Collected data:
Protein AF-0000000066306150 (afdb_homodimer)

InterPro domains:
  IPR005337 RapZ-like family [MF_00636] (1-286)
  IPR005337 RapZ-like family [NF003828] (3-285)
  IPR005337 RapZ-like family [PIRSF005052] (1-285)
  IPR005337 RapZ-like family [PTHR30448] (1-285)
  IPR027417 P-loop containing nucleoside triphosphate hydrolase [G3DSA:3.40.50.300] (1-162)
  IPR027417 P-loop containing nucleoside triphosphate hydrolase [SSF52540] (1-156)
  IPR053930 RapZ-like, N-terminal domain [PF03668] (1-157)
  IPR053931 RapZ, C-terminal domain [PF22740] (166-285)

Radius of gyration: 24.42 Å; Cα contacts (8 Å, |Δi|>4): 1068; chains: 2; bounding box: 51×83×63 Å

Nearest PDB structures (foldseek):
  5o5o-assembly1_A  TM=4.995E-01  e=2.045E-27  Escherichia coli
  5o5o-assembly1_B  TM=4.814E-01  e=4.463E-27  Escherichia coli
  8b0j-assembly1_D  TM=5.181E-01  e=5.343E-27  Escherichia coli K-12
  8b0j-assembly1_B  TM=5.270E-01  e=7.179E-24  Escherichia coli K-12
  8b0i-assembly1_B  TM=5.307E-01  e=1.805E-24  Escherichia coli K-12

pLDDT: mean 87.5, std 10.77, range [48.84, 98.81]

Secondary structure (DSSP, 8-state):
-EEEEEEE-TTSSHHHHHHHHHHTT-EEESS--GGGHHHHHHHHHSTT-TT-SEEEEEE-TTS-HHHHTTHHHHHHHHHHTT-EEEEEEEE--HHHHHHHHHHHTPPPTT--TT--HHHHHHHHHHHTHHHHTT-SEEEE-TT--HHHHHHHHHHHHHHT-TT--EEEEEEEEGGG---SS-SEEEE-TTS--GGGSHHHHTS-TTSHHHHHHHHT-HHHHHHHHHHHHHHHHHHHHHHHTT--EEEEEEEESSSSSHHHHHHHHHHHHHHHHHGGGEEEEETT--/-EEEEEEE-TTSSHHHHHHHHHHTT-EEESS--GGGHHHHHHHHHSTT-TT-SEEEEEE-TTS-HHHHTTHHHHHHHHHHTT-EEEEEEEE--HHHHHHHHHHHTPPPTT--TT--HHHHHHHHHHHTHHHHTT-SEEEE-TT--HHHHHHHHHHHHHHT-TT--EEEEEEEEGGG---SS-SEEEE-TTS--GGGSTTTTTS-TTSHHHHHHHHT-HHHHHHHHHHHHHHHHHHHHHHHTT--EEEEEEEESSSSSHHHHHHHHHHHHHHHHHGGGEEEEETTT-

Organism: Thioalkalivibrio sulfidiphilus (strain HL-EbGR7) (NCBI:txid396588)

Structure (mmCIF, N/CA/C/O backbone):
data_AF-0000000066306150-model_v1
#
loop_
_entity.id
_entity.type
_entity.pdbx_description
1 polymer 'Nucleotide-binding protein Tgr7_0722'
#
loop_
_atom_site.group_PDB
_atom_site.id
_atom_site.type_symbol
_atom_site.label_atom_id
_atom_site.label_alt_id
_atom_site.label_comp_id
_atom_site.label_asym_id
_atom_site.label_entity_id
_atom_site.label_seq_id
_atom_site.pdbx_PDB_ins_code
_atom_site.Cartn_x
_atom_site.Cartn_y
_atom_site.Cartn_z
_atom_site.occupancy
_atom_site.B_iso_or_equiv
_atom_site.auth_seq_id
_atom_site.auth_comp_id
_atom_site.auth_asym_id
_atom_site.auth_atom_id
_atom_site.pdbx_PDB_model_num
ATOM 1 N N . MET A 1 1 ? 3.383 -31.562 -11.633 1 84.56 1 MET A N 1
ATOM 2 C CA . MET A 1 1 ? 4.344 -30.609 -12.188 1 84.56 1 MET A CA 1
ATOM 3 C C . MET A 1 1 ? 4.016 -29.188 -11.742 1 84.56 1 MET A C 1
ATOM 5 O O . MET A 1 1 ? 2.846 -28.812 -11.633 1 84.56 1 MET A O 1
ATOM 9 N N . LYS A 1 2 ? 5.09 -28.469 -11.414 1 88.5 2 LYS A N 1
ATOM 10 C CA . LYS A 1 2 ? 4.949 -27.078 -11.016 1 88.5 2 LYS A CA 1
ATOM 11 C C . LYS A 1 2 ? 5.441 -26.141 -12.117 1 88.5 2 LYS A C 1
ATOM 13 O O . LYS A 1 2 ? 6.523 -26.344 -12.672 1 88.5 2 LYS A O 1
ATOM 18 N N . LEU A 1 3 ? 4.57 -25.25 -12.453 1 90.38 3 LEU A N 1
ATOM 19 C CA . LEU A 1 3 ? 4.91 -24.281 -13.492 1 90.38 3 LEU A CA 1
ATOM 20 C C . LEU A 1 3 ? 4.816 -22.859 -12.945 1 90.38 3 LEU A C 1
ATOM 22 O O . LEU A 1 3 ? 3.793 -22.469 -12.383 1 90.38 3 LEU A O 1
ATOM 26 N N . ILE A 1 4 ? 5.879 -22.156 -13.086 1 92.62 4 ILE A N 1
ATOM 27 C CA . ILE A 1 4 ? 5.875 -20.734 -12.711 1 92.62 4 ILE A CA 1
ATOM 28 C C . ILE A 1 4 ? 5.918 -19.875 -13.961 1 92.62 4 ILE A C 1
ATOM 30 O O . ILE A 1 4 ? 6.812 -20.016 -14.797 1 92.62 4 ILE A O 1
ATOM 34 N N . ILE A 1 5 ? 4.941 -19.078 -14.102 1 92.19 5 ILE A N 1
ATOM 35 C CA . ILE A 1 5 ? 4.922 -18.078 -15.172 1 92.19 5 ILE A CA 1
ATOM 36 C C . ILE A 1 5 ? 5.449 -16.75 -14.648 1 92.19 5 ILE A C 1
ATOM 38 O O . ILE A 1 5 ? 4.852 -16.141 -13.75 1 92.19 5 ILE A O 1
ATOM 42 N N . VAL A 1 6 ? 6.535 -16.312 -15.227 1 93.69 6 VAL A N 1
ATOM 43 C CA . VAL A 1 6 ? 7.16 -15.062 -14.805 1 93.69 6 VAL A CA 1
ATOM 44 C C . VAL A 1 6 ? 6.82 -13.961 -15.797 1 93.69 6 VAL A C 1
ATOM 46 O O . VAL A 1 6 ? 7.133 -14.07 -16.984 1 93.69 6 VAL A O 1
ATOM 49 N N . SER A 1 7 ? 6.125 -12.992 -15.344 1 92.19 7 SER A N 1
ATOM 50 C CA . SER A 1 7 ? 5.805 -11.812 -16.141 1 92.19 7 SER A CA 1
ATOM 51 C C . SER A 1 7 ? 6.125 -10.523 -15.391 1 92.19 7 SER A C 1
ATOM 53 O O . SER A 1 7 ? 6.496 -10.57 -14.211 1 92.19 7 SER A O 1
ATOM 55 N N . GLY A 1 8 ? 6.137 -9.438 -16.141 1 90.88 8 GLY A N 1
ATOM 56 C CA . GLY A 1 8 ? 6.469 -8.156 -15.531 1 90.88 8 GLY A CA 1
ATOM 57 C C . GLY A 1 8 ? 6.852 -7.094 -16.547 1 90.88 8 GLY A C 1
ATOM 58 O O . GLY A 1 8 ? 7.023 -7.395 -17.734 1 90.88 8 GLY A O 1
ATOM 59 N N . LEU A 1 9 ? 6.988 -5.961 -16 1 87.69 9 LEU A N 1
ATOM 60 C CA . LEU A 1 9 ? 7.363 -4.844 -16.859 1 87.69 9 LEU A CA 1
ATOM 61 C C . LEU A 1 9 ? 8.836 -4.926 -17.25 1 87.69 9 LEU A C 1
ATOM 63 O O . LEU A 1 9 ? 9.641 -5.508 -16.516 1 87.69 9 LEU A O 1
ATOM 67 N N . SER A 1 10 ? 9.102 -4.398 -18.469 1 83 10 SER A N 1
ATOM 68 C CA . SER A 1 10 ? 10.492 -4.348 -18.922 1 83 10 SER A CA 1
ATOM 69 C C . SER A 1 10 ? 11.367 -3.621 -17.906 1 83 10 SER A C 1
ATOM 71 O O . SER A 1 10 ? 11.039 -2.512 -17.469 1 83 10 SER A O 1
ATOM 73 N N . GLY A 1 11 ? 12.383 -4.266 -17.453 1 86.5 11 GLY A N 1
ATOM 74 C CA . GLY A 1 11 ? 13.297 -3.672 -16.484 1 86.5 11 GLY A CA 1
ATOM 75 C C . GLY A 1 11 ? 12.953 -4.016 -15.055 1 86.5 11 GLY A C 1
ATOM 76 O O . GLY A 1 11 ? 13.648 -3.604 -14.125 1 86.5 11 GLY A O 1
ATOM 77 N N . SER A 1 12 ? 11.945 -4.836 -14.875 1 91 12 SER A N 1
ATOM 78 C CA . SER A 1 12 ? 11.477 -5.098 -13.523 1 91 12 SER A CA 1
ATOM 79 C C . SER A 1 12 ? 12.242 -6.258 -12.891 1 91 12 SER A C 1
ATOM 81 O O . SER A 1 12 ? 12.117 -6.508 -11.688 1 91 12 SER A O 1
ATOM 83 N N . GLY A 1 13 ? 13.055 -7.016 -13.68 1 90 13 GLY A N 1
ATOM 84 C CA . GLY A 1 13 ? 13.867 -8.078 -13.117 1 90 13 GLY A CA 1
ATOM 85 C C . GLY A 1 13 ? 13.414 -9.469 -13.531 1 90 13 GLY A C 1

The problem: Gather up, from the records above, each line where the word "terminal" appears.

Exercise result:
  IPR053930 RapZ-like, N-terminal domain [PF03668] (1-157)
  IPR053931 RapZ, C-terminal domain [PF22740] (166-285)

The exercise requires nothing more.